Why are we still talking about beauty?
I’ve been away for a very long while and I apologise for the prolonged absence. This little space has been a bit neglected but I have been doing lots of other things related to beauty, so please bear with me!
My new adventures are in academia, where I’m now pursuing a PhD in Women’s Studies, researching in particular the various aspects of beauty, bodies, femininity and the impact of new online campaigns in pushing back against beauty ideals. As I’ve just start the PhD, I’m spending a lot of time reading existing literature, honing down my research focus and participating in seminars with MA students.
One seminar in particular looked at fat studies and fat acceptance / fat positivity movements. And inevitably, the subject came back to beauty — for example, the idea that although a certain person is fat and doesn’t at all fit the body ideal of mainstream media, she is still so beautiful! Or the broader concept that it’s okay to be fat or differently shaped or sized so long as you’re still embracing beauty, letting your ‘inner beauty’ shine through, discovering ‘your own beauty’.
At some point, someone asked, “Why are we still even talking about beauty? Why is beauty so important?”
I’d been spending a whole term reading about beauty and feminine ideals as they’re experienced and imposed upon women (in particular) so this question really struck a cord. Why indeed is it so important?
First, a pause to explain why I’ve chosen this image to accompany this article: I had wanted to take a photo of myself to send home while I’ve been away. It didn’t need to be fancy, it just needed to show me hanging out in my room. But still, it took me about 12 tries before I got ‘the right shot’. Beauty — it’s in every selfie, every photo we take, every moment we present ourselves to the world. No matter how nonchalant I purport to be with regards to my own ‘beauty’, no matter how intensely I may be researching it from a theoretical point of view, no matter how much I argue that the beauty imperatives we face are damaging on so many levels — I will still want to put my prettiest face forward, even if it’s just in a photo to send home to people who already love me.
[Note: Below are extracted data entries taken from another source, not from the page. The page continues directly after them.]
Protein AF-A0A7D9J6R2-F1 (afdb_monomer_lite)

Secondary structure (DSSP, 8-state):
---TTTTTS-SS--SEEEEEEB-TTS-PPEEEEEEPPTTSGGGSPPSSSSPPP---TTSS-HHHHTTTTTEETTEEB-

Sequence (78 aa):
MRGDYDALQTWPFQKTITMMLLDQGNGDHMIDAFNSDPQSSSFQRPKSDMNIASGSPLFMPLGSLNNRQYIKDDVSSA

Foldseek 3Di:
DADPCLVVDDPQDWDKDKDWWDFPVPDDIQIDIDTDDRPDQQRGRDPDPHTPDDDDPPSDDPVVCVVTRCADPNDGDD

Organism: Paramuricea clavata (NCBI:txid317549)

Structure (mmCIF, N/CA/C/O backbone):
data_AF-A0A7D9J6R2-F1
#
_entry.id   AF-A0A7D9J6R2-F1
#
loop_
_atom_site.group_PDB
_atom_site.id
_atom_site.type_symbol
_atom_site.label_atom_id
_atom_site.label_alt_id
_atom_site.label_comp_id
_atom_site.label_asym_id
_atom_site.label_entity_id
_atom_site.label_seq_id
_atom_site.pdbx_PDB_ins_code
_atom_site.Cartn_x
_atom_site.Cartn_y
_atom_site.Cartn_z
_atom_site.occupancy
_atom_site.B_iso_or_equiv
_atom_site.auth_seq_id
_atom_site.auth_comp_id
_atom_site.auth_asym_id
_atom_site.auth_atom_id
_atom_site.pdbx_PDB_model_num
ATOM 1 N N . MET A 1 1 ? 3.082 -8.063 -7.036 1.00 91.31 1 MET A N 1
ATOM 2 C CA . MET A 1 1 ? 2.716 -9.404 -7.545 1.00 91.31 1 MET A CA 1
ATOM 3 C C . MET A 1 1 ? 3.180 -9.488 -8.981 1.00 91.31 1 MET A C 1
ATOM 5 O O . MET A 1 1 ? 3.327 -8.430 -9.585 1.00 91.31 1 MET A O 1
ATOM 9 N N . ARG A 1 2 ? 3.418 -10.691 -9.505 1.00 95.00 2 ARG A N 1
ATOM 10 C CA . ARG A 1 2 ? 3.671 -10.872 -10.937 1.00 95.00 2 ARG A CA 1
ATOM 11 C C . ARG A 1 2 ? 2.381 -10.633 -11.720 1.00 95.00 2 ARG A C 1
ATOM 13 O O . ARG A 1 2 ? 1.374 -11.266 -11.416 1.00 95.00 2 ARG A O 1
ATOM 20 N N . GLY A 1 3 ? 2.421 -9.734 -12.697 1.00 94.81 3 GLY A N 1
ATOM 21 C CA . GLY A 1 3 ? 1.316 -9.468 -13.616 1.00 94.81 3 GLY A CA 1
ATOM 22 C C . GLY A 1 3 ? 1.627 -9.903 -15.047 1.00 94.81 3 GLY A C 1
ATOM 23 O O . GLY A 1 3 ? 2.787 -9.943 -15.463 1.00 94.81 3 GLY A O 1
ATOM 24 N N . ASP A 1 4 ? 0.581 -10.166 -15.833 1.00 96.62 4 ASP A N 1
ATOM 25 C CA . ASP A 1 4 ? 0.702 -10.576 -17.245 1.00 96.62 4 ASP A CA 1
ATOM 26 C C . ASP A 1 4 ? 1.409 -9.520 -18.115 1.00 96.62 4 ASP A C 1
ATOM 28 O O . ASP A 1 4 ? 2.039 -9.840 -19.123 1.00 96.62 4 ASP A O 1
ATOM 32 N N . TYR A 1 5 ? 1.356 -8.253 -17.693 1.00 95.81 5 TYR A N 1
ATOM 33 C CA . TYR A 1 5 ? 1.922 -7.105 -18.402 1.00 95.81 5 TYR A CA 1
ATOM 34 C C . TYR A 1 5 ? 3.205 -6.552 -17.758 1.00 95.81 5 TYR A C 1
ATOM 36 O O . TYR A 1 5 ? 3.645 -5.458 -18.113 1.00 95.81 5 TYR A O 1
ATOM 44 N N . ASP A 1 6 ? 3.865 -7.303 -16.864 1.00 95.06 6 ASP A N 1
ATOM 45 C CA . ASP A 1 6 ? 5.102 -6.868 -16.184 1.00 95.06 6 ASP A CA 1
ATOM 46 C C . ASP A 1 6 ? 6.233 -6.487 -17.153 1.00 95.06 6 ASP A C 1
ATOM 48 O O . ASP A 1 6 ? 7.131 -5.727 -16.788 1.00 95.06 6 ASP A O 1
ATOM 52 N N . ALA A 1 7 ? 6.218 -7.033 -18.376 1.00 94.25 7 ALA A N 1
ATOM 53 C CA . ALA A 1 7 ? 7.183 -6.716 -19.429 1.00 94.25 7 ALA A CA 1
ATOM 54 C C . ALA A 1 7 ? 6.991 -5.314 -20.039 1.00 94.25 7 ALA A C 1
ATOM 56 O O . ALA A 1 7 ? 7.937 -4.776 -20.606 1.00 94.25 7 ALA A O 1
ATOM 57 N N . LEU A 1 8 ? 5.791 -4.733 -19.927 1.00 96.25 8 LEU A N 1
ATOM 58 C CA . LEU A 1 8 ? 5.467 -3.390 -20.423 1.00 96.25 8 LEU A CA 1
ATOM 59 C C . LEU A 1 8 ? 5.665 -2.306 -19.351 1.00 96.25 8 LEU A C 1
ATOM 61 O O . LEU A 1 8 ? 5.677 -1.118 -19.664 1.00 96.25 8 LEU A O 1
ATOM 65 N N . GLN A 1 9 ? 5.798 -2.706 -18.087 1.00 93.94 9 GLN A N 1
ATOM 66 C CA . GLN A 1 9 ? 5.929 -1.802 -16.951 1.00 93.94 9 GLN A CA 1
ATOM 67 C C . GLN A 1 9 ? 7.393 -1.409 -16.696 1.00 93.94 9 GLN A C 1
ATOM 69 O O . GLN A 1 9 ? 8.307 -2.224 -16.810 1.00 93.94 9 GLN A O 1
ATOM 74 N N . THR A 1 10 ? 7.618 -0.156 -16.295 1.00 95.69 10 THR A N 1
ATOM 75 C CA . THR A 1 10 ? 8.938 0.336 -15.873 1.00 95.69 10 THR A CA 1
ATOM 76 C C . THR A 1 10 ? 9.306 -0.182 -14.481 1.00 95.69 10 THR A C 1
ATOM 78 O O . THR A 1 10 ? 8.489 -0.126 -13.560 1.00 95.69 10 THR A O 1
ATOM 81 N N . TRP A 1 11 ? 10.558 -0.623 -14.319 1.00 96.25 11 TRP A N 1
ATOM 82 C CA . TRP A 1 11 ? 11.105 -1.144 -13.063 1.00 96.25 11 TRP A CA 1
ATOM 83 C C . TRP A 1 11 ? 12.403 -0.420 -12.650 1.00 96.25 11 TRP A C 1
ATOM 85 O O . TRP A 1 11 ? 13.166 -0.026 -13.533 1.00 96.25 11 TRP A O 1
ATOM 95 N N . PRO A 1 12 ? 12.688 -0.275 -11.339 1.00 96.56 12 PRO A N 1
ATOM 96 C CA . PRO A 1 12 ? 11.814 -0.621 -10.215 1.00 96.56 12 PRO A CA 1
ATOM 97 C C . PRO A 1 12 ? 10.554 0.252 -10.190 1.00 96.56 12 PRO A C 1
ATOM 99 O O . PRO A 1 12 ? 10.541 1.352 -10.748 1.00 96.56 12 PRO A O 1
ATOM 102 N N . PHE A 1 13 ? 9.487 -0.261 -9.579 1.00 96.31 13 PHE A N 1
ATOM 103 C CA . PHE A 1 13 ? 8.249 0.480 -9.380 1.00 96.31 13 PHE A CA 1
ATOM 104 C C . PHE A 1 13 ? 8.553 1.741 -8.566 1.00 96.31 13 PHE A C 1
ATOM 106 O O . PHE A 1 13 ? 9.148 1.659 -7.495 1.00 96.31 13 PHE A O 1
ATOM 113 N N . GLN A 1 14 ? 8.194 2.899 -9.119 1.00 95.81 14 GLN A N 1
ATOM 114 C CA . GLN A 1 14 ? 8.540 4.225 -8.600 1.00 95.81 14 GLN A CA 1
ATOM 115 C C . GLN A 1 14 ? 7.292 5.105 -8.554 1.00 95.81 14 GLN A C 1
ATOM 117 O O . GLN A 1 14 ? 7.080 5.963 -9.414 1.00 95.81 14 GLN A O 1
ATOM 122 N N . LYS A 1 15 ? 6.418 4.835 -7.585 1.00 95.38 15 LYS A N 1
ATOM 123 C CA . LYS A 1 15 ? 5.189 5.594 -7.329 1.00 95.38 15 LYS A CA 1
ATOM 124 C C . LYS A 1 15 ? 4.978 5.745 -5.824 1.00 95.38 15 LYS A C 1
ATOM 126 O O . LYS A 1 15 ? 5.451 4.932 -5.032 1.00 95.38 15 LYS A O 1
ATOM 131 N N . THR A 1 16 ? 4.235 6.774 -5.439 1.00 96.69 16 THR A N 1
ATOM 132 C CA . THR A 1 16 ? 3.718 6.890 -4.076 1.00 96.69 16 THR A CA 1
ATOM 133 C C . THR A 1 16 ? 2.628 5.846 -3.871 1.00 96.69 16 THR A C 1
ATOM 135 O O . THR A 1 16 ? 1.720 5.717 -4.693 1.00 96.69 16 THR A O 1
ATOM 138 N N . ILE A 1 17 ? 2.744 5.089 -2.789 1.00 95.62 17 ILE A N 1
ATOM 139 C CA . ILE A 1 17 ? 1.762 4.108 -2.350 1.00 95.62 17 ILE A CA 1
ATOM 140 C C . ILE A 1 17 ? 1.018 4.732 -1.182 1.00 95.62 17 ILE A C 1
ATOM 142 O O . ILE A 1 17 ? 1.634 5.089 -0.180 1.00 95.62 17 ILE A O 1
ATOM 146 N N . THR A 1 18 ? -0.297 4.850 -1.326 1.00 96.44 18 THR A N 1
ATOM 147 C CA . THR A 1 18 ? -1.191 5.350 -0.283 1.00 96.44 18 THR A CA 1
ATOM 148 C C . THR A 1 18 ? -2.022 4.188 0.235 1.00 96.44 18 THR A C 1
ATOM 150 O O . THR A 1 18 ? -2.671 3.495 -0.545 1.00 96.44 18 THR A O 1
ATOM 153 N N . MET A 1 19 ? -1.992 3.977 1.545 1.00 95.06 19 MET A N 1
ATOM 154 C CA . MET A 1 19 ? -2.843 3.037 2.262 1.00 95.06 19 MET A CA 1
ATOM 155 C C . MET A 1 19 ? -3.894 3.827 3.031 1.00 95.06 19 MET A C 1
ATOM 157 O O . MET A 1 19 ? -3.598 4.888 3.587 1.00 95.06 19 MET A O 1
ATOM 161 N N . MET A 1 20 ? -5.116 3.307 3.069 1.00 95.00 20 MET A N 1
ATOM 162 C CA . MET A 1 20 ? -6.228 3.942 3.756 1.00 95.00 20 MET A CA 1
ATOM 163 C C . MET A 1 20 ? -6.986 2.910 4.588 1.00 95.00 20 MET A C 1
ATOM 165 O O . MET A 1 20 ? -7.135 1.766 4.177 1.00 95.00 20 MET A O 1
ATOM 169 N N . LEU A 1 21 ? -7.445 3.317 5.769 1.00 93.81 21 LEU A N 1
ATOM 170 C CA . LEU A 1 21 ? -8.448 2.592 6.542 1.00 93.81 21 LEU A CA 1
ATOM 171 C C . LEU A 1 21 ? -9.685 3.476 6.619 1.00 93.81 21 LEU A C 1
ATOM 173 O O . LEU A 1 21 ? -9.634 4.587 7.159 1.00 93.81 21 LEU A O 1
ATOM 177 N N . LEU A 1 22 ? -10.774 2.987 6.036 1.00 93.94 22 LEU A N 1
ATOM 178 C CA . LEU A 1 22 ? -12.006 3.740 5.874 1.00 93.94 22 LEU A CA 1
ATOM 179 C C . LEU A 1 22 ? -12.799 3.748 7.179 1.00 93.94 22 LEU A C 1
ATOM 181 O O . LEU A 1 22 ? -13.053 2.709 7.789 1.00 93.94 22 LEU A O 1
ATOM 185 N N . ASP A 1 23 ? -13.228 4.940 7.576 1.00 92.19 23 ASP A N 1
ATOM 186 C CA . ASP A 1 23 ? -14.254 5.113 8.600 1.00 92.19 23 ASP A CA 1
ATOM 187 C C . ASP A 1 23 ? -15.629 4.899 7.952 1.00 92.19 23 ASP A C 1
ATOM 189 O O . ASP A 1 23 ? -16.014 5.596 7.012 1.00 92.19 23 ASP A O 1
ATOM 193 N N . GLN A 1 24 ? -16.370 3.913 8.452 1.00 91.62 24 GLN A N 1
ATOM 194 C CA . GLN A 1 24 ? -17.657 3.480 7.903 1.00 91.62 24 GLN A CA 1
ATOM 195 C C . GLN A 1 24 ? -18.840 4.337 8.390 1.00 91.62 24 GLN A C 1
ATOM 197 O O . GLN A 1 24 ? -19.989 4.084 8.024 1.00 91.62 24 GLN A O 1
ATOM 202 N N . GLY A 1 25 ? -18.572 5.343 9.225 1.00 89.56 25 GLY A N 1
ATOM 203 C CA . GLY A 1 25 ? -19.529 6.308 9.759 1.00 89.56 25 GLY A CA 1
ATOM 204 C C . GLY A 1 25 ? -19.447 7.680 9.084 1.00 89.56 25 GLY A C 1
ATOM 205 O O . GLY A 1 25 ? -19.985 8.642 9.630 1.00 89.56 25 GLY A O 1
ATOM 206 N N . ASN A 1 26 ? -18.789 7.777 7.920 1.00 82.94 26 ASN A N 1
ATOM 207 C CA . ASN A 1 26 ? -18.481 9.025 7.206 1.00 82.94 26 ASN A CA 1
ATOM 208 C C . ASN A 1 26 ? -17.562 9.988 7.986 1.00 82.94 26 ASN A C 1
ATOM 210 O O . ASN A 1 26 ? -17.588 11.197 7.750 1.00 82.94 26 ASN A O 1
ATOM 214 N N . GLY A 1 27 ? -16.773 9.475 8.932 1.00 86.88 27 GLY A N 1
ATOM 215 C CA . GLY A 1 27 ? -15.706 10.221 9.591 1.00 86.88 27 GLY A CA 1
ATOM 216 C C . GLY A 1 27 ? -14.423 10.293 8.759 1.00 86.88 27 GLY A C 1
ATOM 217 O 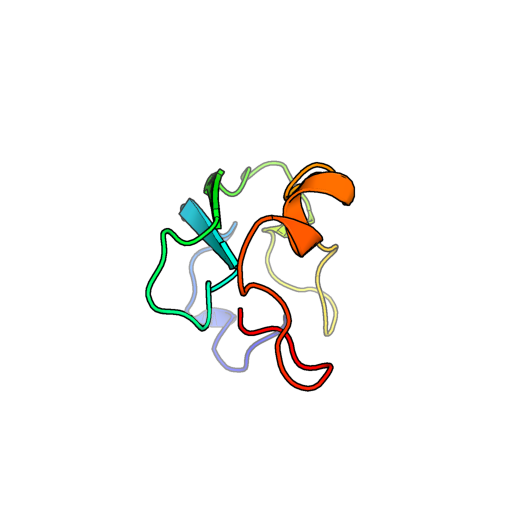O . GLY A 1 27 ? -14.352 9.815 7.626 1.00 86.88 27 GLY A O 1
ATOM 218 N N . ASP A 1 28 ? -13.380 10.875 9.352 1.00 90.31 28 ASP A N 1
ATOM 219 C CA . ASP A 1 28 ? -12.063 10.953 8.721 1.00 90.31 28 ASP A CA 1
ATOM 220 C C . ASP A 1 28 ? -11.450 9.559 8.581 1.00 90.31 28 ASP A C 1
ATOM 222 O O . ASP A 1 28 ? -11.445 8.768 9.524 1.00 90.31 28 ASP A O 1
ATOM 226 N N . HIS A 1 29 ? -10.906 9.273 7.405 1.00 93.19 29 HIS A N 1
ATOM 227 C CA . HIS A 1 29 ? -10.170 8.042 7.152 1.00 93.19 29 HIS A CA 1
ATOM 228 C C . HIS A 1 29 ? -8.746 8.157 7.692 1.00 93.19 29 HIS A C 1
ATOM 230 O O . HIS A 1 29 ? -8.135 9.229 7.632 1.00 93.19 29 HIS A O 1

Is it a biological thing? Physical attractiveness may play a part in our biology in the same way, perhaps, that peacocks show off their feathers or lions display their manes, but beauty has a far stronger bearing on far more aspects of our human lives than as a mere Darwinian function of reproduction and survival of the fittest.
Our physical beauty now stands for the moral qualities we uphold, it reflects how capable or not we are in the jobs we do and it represents what kind of a person we are. We make entire judgements of a person — whether knowingly or not, intentionally or not — based sometimes on nothing more than what they look like. And we ascribe all kinds of other qualities, entirely unrelated to their physical appearance, based solely on these first physical impressions.
So why is beauty so important? How is it that the flat outer layers of our skin, an arbitrary configuration of body parts assembled together holds so much more significance than all the rest of us — our speech, our movement, our thoughts, our ideas and creativity, our actions, our passions?
I presented a short talk to other research students on this very question of beauty and was surprised to see how many questions followed, from both men and women. Whenever I’ve talked to people generally about what I’m researching for this PhD, everyone has had a story to recount, a question, a quiet insecurity they feel they can now ‘confess’ to me. It seems like everyone has something to say about beauty, some vested interest in one way or another. It doesn’t matter how successful, how happy they are in every other aspect of their lives; there is almost always something to say about the beauty imperative.
I thought then, that it would be useful to come back to a beauty full mind and look at why I started this in the first place. I had intended for this site to take the focus off physical beauty but not to disregard the concept of beauty altogether. It has its place, I believe, in the way it grants us an appreciation and gratitude for all good things — not just what looks good, but what evokes feelings of goodness in us: all the cliched but important things like joy, strength, love, kindness, peacefulness.
We talk of people having a beautiful mind, a beautiful voice, a beautiful heart and I think it’s important to explore this a bit deeper — what these kinds of beauty mean, what it evokes in us, why it’s important to us in ways that are far more complex than assuaging physical insecurities (which are never really just about our physical bodies anyway).
Questioning beauty ideals isn’t about merely erasing beauty altogether. There’s no denying that we appreciate and love beautiful looking/feeling things. But what I hope to do — through this research, this website and hopefully too, in the way I live — is in expanding the definition of beauty to encompass so much more than what we merely look like.
That old adage that beauty is more than skin deep — yes, it is, but it is also about things that aren’t anywhere near or under or around our skins. It may have nothing at all to do with skin and all that is contained within that. What it actually is or what it could be? Well, that’s what this website is here to find out, and I hope you’ll help by adding your definitions to it.